Data excerpts:
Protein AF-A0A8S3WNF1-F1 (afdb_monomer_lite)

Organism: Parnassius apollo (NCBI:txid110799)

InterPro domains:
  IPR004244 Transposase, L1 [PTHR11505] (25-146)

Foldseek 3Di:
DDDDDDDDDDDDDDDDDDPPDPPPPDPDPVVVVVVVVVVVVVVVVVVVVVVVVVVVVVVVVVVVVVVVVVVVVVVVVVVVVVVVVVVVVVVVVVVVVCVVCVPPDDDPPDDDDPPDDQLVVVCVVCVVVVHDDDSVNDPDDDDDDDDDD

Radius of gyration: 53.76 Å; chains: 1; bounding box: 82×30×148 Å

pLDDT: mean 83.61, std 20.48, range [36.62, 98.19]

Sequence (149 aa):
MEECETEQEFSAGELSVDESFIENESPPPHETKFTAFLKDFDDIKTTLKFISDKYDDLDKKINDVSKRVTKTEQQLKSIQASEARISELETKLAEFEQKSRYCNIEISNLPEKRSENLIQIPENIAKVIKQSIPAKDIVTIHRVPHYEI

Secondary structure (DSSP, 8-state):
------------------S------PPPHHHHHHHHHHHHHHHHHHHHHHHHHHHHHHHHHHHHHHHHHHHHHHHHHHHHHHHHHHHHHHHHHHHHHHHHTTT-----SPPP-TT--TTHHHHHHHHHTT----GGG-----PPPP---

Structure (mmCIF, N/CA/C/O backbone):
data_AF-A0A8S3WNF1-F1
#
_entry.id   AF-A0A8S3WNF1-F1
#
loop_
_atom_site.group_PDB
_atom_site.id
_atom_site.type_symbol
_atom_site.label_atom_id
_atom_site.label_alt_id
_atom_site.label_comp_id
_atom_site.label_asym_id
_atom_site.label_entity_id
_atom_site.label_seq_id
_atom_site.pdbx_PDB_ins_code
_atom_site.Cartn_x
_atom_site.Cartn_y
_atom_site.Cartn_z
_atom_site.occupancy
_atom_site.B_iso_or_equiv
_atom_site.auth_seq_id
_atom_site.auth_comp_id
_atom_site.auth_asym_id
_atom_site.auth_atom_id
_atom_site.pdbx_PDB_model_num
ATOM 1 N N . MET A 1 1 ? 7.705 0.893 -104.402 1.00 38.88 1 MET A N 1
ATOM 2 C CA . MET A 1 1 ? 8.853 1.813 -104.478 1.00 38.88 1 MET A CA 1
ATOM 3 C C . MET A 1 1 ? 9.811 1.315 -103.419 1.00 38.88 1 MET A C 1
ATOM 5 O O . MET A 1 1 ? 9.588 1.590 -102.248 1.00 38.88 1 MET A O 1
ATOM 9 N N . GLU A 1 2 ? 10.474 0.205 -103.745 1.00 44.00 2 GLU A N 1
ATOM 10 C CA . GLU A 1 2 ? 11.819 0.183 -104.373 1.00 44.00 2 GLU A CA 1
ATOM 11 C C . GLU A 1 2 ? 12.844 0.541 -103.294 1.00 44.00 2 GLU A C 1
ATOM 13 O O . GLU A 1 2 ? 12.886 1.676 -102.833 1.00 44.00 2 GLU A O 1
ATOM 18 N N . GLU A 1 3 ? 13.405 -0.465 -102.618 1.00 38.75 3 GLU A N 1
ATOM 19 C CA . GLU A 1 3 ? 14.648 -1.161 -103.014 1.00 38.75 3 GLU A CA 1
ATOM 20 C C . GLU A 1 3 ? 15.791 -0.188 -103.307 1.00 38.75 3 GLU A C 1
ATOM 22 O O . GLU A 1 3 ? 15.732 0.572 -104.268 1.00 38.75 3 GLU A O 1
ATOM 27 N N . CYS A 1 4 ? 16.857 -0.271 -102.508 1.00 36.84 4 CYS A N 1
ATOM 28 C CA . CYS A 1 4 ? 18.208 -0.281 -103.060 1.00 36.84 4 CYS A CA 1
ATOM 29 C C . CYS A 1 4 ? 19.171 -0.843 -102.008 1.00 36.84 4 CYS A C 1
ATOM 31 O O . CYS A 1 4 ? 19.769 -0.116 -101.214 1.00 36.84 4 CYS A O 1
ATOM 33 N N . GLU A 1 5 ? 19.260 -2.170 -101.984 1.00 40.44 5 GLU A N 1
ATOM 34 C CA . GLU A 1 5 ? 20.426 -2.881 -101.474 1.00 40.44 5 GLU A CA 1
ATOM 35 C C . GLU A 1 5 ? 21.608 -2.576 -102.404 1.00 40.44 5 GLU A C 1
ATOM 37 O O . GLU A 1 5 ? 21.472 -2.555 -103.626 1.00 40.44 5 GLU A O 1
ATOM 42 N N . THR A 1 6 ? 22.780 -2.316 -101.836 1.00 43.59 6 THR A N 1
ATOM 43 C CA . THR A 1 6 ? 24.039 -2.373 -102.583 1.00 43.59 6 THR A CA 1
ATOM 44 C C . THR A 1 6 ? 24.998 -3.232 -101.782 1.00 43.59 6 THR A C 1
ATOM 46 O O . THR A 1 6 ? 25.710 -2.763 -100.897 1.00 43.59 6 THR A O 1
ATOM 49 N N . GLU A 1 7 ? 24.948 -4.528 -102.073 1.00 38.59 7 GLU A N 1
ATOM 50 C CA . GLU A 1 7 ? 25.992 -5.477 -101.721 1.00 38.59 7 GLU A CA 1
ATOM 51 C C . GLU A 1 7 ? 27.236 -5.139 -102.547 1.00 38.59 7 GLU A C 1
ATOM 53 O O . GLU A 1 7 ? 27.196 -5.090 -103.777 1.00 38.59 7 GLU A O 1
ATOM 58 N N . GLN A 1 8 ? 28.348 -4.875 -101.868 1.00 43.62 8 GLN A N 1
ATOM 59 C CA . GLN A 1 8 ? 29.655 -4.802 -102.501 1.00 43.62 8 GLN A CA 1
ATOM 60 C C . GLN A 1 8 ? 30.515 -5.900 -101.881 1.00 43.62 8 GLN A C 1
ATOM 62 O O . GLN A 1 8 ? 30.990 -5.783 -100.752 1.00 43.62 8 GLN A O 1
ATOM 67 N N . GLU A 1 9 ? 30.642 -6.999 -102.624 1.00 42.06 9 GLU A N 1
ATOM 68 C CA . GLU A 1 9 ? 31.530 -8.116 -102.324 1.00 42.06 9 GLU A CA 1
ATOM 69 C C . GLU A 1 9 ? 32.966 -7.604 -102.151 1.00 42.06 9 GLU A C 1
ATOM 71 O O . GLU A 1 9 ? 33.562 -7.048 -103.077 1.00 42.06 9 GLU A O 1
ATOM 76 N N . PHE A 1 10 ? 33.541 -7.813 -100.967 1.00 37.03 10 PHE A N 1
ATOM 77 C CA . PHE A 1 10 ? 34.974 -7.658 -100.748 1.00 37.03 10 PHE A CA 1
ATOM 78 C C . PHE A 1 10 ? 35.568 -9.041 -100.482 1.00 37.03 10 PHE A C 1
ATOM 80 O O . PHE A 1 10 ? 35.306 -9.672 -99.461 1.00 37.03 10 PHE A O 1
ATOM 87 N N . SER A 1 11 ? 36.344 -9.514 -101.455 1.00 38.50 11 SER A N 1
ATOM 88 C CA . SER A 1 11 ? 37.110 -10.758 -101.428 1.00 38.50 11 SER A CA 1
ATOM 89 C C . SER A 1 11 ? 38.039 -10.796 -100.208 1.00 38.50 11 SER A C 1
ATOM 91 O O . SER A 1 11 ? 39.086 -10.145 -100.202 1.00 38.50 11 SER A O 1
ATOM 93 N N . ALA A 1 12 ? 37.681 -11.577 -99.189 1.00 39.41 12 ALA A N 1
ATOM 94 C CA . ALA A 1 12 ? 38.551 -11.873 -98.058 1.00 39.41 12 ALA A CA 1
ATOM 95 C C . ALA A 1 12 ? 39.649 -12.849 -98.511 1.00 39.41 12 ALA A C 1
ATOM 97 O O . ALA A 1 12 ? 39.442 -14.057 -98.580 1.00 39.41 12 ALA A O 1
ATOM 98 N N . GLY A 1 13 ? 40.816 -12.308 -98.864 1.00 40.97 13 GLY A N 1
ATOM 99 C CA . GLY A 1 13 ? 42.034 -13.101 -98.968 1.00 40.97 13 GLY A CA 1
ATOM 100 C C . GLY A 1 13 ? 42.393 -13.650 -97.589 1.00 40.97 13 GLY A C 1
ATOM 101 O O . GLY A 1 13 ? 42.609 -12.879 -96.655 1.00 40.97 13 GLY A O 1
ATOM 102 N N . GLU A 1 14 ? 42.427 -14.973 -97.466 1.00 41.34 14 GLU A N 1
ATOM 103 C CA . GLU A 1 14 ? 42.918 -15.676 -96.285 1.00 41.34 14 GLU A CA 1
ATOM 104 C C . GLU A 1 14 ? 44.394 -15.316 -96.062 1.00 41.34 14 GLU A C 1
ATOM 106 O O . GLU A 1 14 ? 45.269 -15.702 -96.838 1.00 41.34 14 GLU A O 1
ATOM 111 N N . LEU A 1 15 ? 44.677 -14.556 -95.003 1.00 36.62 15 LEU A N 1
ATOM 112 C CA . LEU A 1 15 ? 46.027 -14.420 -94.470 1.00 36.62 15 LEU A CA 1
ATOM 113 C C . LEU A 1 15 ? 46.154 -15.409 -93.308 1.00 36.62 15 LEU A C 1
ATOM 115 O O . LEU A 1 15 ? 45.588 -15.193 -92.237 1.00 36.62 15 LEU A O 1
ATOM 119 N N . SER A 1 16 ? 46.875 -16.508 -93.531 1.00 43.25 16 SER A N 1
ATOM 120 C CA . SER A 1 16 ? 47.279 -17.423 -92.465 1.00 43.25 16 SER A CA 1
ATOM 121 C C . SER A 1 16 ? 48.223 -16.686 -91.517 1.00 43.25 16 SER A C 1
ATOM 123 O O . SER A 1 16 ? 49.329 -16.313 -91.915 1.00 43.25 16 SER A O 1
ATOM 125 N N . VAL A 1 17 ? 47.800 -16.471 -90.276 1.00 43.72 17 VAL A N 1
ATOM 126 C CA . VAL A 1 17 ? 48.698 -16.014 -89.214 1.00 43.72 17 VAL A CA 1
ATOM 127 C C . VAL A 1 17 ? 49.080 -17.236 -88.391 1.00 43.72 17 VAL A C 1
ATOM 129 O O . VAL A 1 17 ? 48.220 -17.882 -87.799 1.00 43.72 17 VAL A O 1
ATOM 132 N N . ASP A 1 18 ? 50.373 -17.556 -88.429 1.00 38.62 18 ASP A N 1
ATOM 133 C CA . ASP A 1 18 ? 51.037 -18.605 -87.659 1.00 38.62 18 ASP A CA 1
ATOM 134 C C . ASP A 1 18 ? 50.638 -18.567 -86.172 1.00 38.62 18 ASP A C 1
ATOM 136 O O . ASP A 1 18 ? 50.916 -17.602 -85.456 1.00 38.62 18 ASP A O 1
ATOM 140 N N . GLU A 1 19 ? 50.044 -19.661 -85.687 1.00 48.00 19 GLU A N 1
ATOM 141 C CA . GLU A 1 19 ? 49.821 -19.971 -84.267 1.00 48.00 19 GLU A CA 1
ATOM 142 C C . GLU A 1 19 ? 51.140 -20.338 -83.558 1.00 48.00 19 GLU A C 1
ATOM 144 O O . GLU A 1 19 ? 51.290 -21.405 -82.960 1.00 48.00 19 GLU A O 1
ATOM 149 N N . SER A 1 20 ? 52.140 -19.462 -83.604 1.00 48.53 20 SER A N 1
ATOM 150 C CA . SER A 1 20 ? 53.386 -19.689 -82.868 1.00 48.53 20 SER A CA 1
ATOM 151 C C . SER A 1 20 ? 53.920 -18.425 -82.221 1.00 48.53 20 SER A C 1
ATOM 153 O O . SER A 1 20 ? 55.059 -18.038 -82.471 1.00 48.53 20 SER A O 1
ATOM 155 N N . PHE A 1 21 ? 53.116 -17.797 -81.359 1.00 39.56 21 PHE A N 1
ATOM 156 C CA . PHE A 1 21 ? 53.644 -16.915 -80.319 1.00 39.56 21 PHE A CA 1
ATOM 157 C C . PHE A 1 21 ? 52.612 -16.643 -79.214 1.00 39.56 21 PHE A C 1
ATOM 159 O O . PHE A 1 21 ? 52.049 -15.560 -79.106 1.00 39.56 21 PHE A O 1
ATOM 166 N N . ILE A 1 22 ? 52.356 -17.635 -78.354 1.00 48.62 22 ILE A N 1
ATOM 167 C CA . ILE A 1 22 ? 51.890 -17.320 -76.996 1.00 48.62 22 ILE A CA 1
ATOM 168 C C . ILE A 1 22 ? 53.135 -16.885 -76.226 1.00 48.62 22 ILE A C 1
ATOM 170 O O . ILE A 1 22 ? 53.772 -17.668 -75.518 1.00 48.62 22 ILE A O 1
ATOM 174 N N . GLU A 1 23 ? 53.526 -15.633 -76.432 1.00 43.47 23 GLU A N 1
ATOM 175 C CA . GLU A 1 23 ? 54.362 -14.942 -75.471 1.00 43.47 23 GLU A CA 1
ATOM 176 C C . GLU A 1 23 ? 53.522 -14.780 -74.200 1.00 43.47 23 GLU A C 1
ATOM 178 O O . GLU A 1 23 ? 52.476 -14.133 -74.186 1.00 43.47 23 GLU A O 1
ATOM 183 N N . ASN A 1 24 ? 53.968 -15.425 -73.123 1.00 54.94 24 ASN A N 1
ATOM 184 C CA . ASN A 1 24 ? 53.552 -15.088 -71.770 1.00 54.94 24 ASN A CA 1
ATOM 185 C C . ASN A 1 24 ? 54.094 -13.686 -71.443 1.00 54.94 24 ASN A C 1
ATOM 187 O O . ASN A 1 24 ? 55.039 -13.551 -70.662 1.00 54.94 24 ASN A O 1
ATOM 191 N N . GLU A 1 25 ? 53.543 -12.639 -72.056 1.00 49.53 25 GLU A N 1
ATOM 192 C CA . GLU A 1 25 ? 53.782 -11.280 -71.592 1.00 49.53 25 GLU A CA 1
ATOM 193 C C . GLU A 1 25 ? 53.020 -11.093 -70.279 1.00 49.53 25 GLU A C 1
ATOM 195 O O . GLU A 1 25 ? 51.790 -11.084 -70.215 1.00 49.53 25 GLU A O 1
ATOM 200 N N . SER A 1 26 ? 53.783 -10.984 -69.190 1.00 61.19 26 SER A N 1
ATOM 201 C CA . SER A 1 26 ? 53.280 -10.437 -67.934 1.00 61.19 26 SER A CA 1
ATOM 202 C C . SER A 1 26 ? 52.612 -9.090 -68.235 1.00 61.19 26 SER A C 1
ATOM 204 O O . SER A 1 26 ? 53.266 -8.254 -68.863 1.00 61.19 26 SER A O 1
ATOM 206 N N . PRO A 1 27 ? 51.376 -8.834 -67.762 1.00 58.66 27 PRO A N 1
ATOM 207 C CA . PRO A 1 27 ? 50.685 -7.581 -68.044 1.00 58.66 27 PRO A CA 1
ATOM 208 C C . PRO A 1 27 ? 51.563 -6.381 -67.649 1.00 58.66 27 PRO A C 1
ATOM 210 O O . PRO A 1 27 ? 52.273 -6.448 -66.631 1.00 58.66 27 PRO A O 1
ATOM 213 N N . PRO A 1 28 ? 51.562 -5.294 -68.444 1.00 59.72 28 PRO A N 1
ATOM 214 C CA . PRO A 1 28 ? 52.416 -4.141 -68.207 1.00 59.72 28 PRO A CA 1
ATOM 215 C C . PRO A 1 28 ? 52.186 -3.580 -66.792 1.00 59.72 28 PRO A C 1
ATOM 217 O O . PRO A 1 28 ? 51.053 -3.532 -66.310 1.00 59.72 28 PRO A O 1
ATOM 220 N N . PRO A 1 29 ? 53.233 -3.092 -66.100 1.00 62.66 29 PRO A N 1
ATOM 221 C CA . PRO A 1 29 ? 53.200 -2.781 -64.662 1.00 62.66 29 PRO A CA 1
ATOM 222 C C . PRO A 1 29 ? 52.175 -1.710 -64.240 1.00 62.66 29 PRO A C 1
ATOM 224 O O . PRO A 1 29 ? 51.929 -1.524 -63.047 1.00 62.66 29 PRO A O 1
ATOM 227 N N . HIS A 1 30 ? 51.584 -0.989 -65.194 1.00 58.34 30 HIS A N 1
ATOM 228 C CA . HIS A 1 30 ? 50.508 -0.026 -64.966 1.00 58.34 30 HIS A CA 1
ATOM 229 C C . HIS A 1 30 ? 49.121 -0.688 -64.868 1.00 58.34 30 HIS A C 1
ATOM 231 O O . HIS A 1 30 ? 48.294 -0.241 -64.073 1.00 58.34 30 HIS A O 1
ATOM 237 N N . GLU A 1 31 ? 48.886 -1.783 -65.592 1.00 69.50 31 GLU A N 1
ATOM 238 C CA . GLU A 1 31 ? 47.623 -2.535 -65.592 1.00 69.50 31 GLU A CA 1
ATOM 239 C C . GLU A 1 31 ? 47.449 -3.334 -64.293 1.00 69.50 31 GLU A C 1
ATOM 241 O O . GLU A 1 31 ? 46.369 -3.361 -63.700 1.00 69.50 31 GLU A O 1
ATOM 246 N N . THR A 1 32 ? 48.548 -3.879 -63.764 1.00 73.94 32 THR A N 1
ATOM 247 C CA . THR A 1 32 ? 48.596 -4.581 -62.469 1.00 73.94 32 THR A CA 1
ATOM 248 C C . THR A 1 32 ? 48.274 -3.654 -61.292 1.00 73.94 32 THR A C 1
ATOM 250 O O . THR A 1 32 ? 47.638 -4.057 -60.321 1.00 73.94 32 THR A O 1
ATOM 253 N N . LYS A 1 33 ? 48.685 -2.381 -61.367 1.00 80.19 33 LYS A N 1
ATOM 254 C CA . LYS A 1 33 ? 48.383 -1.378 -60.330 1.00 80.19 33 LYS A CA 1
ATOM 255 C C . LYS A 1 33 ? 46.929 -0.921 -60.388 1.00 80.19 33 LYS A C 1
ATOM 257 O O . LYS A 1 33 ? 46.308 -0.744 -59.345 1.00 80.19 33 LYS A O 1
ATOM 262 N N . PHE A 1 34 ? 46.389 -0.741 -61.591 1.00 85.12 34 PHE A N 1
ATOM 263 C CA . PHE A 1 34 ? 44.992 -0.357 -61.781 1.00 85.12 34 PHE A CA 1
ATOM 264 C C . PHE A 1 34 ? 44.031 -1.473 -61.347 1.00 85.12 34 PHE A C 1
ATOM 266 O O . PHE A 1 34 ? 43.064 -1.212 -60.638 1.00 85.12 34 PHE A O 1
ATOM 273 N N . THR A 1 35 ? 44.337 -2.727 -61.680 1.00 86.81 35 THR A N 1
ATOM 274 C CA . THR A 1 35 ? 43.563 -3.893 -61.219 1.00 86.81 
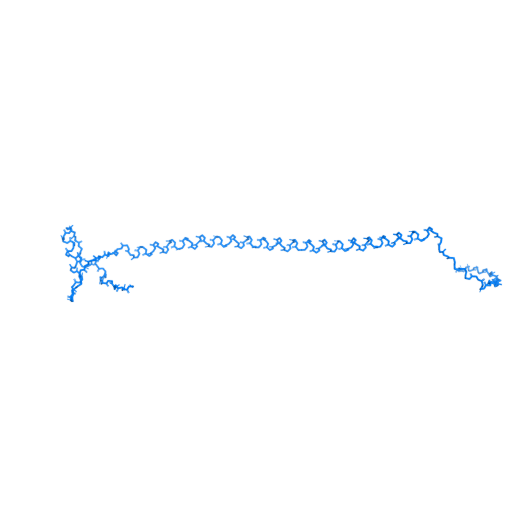35 THR A CA 1
ATOM 275 C C . THR A 1 35 ? 43.641 -4.089 -59.702 1.00 86.81 35 THR A C 1
ATOM 277 O O . THR A 1 35 ? 42.615 -4.353 -59.078 1.00 86.81 35 THR A O 1
ATOM 280 N N . ALA A 1 36 ? 44.810 -3.887 -59.082 1.00 85.50 36 ALA A N 1
ATOM 281 C CA . ALA A 1 36 ? 44.937 -3.882 -57.621 1.00 85.50 36 ALA A CA 1
ATOM 282 C C . ALA A 1 36 ? 44.091 -2.773 -56.967 1.00 85.50 36 ALA A C 1
ATOM 284 O O . ALA A 1 36 ? 43.384 -3.031 -55.999 1.00 85.50 36 ALA A O 1
ATOM 285 N N . PHE A 1 37 ? 44.085 -1.568 -57.544 1.00 90.94 37 PHE A N 1
ATOM 286 C CA . PHE A 1 37 ? 43.259 -0.460 -57.060 1.00 90.94 37 PHE A CA 1
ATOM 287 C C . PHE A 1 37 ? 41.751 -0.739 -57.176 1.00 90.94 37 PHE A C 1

TASK OBJECTIVE:
In the entries above, find the line holding "ATOM 191 N N" and the line holding "ATOM 195 O O", then retype exactly those two lines and every line between them, and nothing else.

WRITTEN ANSWER:
ATOM 191 N N . GLU A 1 25 ? 53.543 -12.639 -72.056 1.00 49.53 25 GLU A N 1
ATOM 192 C CA . GLU A 1 25 ? 53.782 -11.280 -71.592 1.00 49.53 25 GLU A CA 1
ATOM 193 C C . GLU A 1 25 ? 53.020 -11.093 -70.279 1.00 49.53 25 GLU A C 1
ATOM 195 O O . GLU A 1 25 ? 51.790 -11.084 -70.215 1.00 49.53 25 GLU A O 1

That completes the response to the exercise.